Included in the 2003 loss of businesses held pending sale and discontinued operations was an impairment charge ($292 million pre-
tax, $227 million after-tax) associated with the goodwill and intangible assets of the ARS and AMS operations.
The components of income (loss), net of income taxes of businesses held pending sale and discontinued operations for 2005, 2004
and 2003 are as follows:
(In thousands) 2005 2004 2003
ARS/AMS operating income $ 11,695 $ 5,534 $ 10,023
Headquarter support and insurance costs previously allocated to ARS/AMS 10,294 6,714 4,879
ARS/AMS operating income before previously allocated expenses 21,989 12,248 14,902
Provision for income taxes 8,687 4,814 7,467
ARS/AMS operating income, net of tax 13,302 7,434 7,435
Reduction in tax provision related to IRS agreement 9,465
Impairment charge, net of tax (226,955)
Other discontinued operations, net of tax 5,062 (2,295) (2,712)
Income (loss) from businesses held pending sale and discontinued operations $ 18,364 $ 14,604 $ (222,232)
2004 Compared with 2003
Revenue from continuing operations for 2004 was $3.1 billion, a six percent increase over 2003, with approximately five percent of
the growth derived from internal sources.
The Company reported income from continuing operations in 2004 of $317 million and income from businesses held pending sale
and discontinued operations of $15 million. Total net income of $331 million in 2004 compared with a net loss of ($225) million in
2003. Diluted earnings per share were $1.11 in 2004 and a loss of ($.76) in 2003.
Diluted earnings per share from continuing operations were $1.06 in 2004 compared with a loss of ($.01) in 2003. As more fully
discussed below, the diluted earnings per share from continuing operations for 2004 included a $.49 per share ($150 million) non-
cash reduction in the tax provision and the 2003 amount included a non-cash goodwill and intangible assets impairment charge of
$0.53 per diluted share ($189 million pre-tax, $156 million after-tax). Operating income for 2004 was $324 million, compared with
$111 million in 2003. The 2003 results include the $189 million non-cash impairment charge.

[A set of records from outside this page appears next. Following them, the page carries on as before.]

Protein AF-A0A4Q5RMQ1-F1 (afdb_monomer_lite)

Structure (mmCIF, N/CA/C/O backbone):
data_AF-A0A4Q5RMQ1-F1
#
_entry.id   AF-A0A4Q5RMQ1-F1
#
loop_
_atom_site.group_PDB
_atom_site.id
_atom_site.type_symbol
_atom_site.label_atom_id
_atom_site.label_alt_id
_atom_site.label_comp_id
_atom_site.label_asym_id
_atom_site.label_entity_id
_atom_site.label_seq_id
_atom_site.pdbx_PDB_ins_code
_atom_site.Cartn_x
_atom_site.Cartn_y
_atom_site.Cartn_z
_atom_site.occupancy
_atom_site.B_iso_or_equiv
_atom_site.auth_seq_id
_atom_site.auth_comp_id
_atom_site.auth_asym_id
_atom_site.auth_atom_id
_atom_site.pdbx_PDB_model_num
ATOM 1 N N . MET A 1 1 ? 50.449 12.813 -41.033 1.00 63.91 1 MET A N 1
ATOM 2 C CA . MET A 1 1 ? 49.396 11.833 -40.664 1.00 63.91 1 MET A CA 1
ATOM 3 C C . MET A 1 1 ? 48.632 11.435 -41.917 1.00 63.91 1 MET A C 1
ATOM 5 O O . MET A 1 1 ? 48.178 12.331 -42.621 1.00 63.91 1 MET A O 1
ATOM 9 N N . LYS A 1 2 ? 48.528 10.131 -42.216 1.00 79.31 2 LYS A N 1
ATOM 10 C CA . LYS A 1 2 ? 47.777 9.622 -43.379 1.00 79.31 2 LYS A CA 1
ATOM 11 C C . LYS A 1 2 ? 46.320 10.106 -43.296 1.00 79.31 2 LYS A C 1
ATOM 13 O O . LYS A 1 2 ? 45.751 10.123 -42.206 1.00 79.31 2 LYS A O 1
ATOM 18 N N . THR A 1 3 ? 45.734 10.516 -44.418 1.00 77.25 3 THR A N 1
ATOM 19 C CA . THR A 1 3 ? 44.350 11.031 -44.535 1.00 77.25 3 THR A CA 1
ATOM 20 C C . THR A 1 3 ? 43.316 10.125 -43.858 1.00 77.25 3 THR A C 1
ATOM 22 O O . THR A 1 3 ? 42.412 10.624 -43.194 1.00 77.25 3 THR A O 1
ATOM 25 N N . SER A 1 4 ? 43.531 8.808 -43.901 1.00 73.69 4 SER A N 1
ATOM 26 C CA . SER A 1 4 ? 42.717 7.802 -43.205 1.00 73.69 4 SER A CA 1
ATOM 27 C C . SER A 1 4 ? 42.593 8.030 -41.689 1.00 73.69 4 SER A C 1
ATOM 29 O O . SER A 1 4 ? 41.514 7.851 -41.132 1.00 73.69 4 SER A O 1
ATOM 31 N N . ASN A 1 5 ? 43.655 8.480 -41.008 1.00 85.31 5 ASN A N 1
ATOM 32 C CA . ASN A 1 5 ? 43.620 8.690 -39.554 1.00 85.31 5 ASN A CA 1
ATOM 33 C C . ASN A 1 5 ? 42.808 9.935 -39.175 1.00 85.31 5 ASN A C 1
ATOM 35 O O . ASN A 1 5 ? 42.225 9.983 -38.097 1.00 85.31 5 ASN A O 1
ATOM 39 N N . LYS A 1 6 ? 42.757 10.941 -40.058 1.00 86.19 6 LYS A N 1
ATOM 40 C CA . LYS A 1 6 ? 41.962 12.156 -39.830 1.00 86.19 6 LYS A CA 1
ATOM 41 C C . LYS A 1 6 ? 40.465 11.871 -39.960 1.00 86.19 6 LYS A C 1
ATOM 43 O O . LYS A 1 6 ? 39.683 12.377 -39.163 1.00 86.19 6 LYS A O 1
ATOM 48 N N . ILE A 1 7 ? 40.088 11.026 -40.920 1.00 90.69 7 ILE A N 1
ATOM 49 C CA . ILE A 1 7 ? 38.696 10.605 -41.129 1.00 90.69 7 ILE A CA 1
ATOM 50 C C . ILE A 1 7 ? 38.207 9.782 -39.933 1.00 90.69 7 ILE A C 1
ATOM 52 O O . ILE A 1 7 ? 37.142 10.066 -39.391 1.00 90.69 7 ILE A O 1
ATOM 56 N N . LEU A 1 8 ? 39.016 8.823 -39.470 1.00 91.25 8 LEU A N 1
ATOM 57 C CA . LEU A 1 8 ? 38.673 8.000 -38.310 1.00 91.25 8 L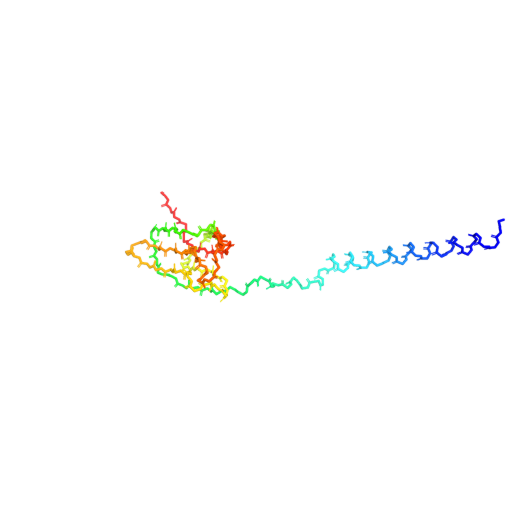EU A CA 1
ATOM 58 C C . LEU A 1 8 ? 38.500 8.843 -37.037 1.00 91.25 8 LEU A C 1
ATOM 60 O O . LEU A 1 8 ? 37.539 8.653 -36.297 1.00 91.25 8 LEU A O 1
ATOM 64 N N . LEU A 1 9 ? 39.394 9.812 -36.815 1.00 92.56 9 LEU A N 1
ATOM 65 C CA . LEU A 1 9 ? 39.309 10.716 -35.669 1.00 92.56 9 LEU A CA 1
ATOM 66 C C . LEU A 1 9 ? 38.058 11.604 -35.729 1.00 92.56 9 LEU A C 1
ATOM 68 O O . LEU A 1 9 ? 37.371 11.763 -34.724 1.00 92.56 9 LEU A O 1
ATOM 72 N N . SER A 1 10 ? 37.733 12.146 -36.905 1.00 92.50 10 SER A N 1
ATOM 73 C CA . SER A 1 10 ? 36.528 12.960 -37.093 1.00 92.50 10 SER A CA 1
ATOM 74 C C . SER A 1 10 ? 35.254 12.162 -36.820 1.00 92.50 10 SER A C 1
ATOM 76 O O . SER A 1 10 ? 34.333 12.680 -36.192 1.00 92.50 10 SER A O 1
ATOM 78 N N . LEU A 1 11 ? 35.201 10.905 -37.269 1.00 94.81 11 LEU A N 1
ATOM 79 C CA . LEU A 1 11 ? 34.059 10.027 -37.027 1.00 94.81 11 LEU A CA 1
ATOM 80 C C . LEU A 1 11 ? 33.915 9.702 -35.536 1.00 94.81 11 LEU A C 1
ATOM 82 O O . LEU A 1 11 ? 32.815 9.771 -34.995 1.00 94.81 11 LEU A O 1
ATOM 86 N N . PHE A 1 12 ? 35.028 9.407 -34.862 1.00 95.75 12 PHE A N 1
ATOM 87 C CA . PHE A 1 12 ? 35.035 9.140 -33.426 1.00 95.75 12 PHE A CA 1
ATOM 88 C C . PHE A 1 12 ? 34.509 10.336 -32.620 1.00 95.75 12 PHE A C 1
ATOM 90 O O . PHE A 1 12 ? 33.631 10.175 -31.773 1.00 95.75 12 PHE A O 1
ATOM 97 N N . ILE A 1 13 ? 34.982 11.546 -32.934 1.00 96.00 13 ILE A N 1
ATOM 98 C CA . ILE A 1 13 ? 34.522 12.779 -32.282 1.00 96.00 13 ILE A CA 1
ATOM 99 C C . ILE A 1 13 ? 33.032 13.019 -32.553 1.00 96.00 13 ILE A C 1
ATOM 101 O O . ILE A 1 13 ? 32.297 13.370 -31.632 1.00 96.00 13 ILE A O 1
ATOM 105 N N . ALA A 1 14 ? 32.564 12.792 -33.783 1.00 95.94 14 ALA A N 1
ATOM 106 C CA . ALA A 1 14 ? 31.154 12.953 -34.127 1.00 95.94 14 ALA A CA 1
ATOM 107 C C . ALA A 1 14 ? 30.250 12.019 -33.303 1.00 95.94 14 ALA A C 1
ATOM 109 O O . ALA A 1 14 ? 29.255 12.472 -32.741 1.00 95.94 14 ALA A O 1
ATOM 110 N N . VAL A 1 15 ? 30.618 10.742 -33.161 1.00 96.81 15 VAL A N 1
ATOM 111 C CA . VAL A 1 15 ? 29.866 9.777 -32.336 1.00 96.81 15 VAL A CA 1
ATOM 112 C C . VAL A 1 15 ? 29.840 10.208 -30.866 1.00 96.81 15 VAL A C 1
ATOM 114 O O . VAL A 1 15 ? 28.789 10.166 -30.221 1.00 96.81 15 VAL A O 1
ATOM 117 N N . LEU A 1 16 ? 30.971 10.671 -30.336 1.00 96.81 16 LEU A N 1
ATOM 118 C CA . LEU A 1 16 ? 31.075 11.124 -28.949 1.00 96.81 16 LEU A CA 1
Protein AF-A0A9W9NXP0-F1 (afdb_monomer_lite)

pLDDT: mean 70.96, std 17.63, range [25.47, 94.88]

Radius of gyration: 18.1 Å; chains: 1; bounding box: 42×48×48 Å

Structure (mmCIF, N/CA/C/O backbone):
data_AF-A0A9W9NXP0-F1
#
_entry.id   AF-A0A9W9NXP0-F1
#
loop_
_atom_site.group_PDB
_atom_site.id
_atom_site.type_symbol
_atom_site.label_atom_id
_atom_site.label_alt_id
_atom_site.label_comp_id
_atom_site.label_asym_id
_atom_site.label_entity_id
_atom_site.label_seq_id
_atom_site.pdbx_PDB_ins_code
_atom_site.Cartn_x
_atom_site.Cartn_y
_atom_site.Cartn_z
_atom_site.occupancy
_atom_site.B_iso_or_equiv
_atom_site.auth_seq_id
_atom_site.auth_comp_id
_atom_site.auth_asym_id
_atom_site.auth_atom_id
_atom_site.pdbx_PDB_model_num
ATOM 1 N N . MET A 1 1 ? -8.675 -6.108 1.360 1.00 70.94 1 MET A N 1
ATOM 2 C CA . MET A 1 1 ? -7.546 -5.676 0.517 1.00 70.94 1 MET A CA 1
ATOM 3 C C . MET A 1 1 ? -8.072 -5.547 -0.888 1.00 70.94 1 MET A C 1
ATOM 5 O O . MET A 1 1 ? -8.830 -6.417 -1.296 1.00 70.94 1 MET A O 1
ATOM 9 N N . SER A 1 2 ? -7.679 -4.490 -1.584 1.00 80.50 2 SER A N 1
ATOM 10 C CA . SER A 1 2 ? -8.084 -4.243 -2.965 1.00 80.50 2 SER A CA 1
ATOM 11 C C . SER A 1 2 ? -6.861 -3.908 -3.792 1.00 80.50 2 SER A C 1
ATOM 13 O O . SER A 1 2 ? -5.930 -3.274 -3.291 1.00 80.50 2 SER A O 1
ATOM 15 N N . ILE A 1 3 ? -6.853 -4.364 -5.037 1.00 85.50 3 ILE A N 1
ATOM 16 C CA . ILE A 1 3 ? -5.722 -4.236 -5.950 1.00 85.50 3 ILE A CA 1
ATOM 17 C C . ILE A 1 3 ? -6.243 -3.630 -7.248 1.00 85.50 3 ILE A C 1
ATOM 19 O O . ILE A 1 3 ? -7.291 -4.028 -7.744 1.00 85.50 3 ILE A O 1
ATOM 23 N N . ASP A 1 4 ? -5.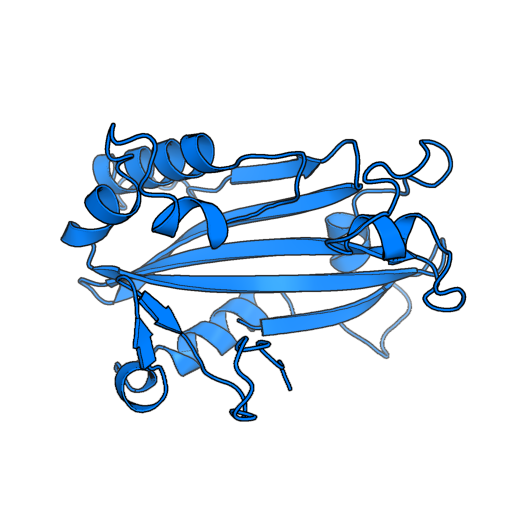510 -2.659 -7.770 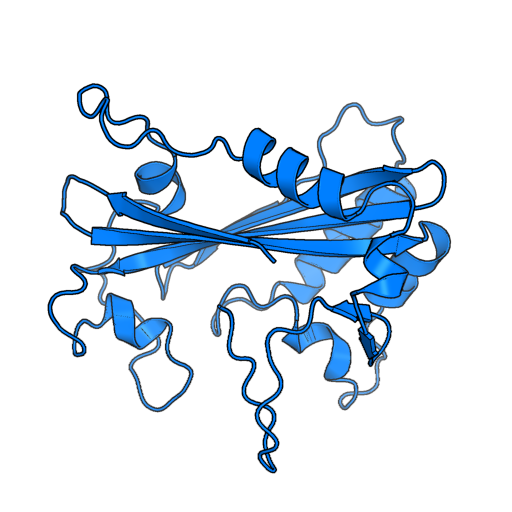1.00 86.19 4 ASP A N 1
ATOM 24 C CA . ASP A 1 4 ? -5.737 -2.046 -9.071 1.00 86.19 4 ASP A CA 1
ATOM 25 C C . ASP A 1 4 ? -4.422 -2.122 -9.858 1.00 86.19 4 ASP A C 1
ATOM 27 O O . ASP A 1 4 ? -3.346 -1.860 -9.315 1.00 86.19 4 ASP A O 1
ATOM 31 N N . ALA A 1 5 ? -4.497 -2.535 -11.116 1.00 87.38 5 ALA A N 1
ATOM 32 C CA . ALA A 1 5 ? -3.349 -2.801 -11.970 1.00 87.38 5 ALA A CA 1
ATOM 33 C C . ALA A 1 5 ? -3.520 -2.065 -13.295 1.00 87.38 5 ALA A C 1
ATOM 35 O O . ALA A 1 5 ? -4.604 -2.065 -13.875 1.00 87.38 5 ALA A O 1
ATOM 36 N N . ARG A 1 6 ? -2.447 -1.453 -13.799 1.00 83.69 6 ARG A N 1
ATOM 37 C CA . ARG A 1 6 ? -2.491 -0.733 -15.077 1.00 83.69 6 ARG A CA 1
ATOM 38 C C . ARG A 1 6 ? -1.155 -0.687 -15.779 1.00 83.69 6 ARG A C 1
ATOM 40 O O . ARG A 1 6 ? -0.108 -0.838 -15.159 1.00 83.69 6 ARG A O 1
ATOM 47 N N . ILE A 1 7 ? -1.211 -0.359 -17.061 1.00 85.31 7 ILE A N 1
ATOM 48 C CA . ILE A 1 7 ? -0.032 -0.021 -17.848 1.00 85.31 7 ILE A CA 1
ATOM 49 C C . ILE A 1 7 ? 0.200 1.491 -17.729 1.00 85.31 7 ILE A C 1
ATOM 51 O O . ILE A 1 7 ? -0.578 2.288 -18.246 1.00 85.31 7 ILE A O 1
ATOM 55 N N . CYS A 1 8 ? 1.263 1.888 -17.033 1.00 84.31 8 CYS A N 1
ATOM 56 C CA . CYS A 1 8 ? 1.770 3.256 -17.026 1.00 84.31 8 CYS A CA 1
ATOM 57 C C . CYS A 1 8 ? 2.545 3.501 -18.323 1.00 84.31 8 CYS A C 1
ATOM 59 O O . CYS A 1 8 ? 3.487 2.764 -18.611 1.00 84.31 8 CYS A O 1
ATOM 61 N N . LEU A 1 9 ? 2.176 4.525 -19.093 1.00 77.38 9 LEU A N 1
ATOM 62 C CA . LEU A 1 9 ? 2.889 4.901 -20.316 1.00 77.38 9 LEU A CA 1
ATOM 63 C C . LEU A 1 9 ? 4.100 5.785 -19.974 1.00 77.38 9 LEU A C 1
ATOM 65 O O . LEU A 1 9 ? 4.040 6.581 -19.042 1.00 77.38 9 LEU A O 1
ATOM 69 N N . ASN A 1 10 ? 5.176 5.659 -20.754 1.00 73.50 10 ASN A N 1
ATOM 70 C CA . ASN A 1 10 ? 6.405 6.466 -20.672 1.00 73.50 10 ASN A CA 1
ATOM 71 C C . ASN A 1 10 ? 7.243 6.307 -19.380 1.00 73.50 10 ASN A C 1
ATOM 73 O O . ASN A 1 10 ? 7.158 7.123 -18.464 1.00 73.50 10 ASN A O 1
ATOM 77 N N . PRO A 1 11 ? 8.126 5.292 -19.339 1.00 77.88 11 PRO A N 1
ATOM 78 C CA . PRO A 1 11 ? 8.145 4.126 -20.227 1.00 77.88 11 PRO A CA 1
ATOM 79 C C . PRO A 1 11 ? 7.039 3.135 -19.840 1.00 77.88 11 PRO A C 1
ATOM 81 O O . PRO A 1 11 ? 6.545 3.155 -18.711 1.00 77.88 11 PRO A O 1
ATOM 84 N N . SER A 1 12 ? 6.649 2.277 -20.784 1.00 84.38 12 SER A N 1
ATOM 85 C CA . SER A 1 12 ? 5.600 1.276 -20.571 1.00 84.38 12 SER A CA 1
ATOM 86 C C . SER A 1 12 ? 5.964 0.326 -19.432 1.00 84.38 12 SER A C 1
ATOM 88 O O . SER A 1 12 ? 7.004 -0.333 -19.475 1.00 84.38 12 SER A O 1
ATOM 90 N N . SER A 1 13 ? 5.108 0.265 -18.416 1.00 87.44 13 SER A N 1
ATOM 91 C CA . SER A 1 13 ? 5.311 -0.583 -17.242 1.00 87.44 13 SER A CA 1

The increase in operating income in 2004 reflects the impact of the 2003 impairment charge, strong profit growth at American
Home Shield and TruGreen ChemLawn, a reduced level of operating loss in TruGreen LandCare and improved profits at
ServiceMaster Clean and Terminix, as well as a $4 million gain that TruGreen ChemLawn realized in the third quarter of 2004 from
the sale of a support facility.
2003 Impairment Charge
In the third quarter of 2003, the Company recorded a non-cash impairment charge associated with the goodwill and intangible
assets at its TruGreen LandCare business unit. This charge, which is included in the results of continuing operations for 2003,
totaled $189 million pre-tax, $156 million after-tax, and $0.53 per diluted share. Also in the third quarter of 2003, the Company
recorded a non-cash impairment charge associated with the goodwill and intangible assets at its ARS and AMS operations. The
Company is currently holding these operations for sale, accordingly, the financial results for the ARS and AMS operations, as well
as the impairment charge related to these operations ($292 million pre-tax, $227 million after-tax), have been reclassified to
"businesses held pending sale and discontinued operations" for all periods.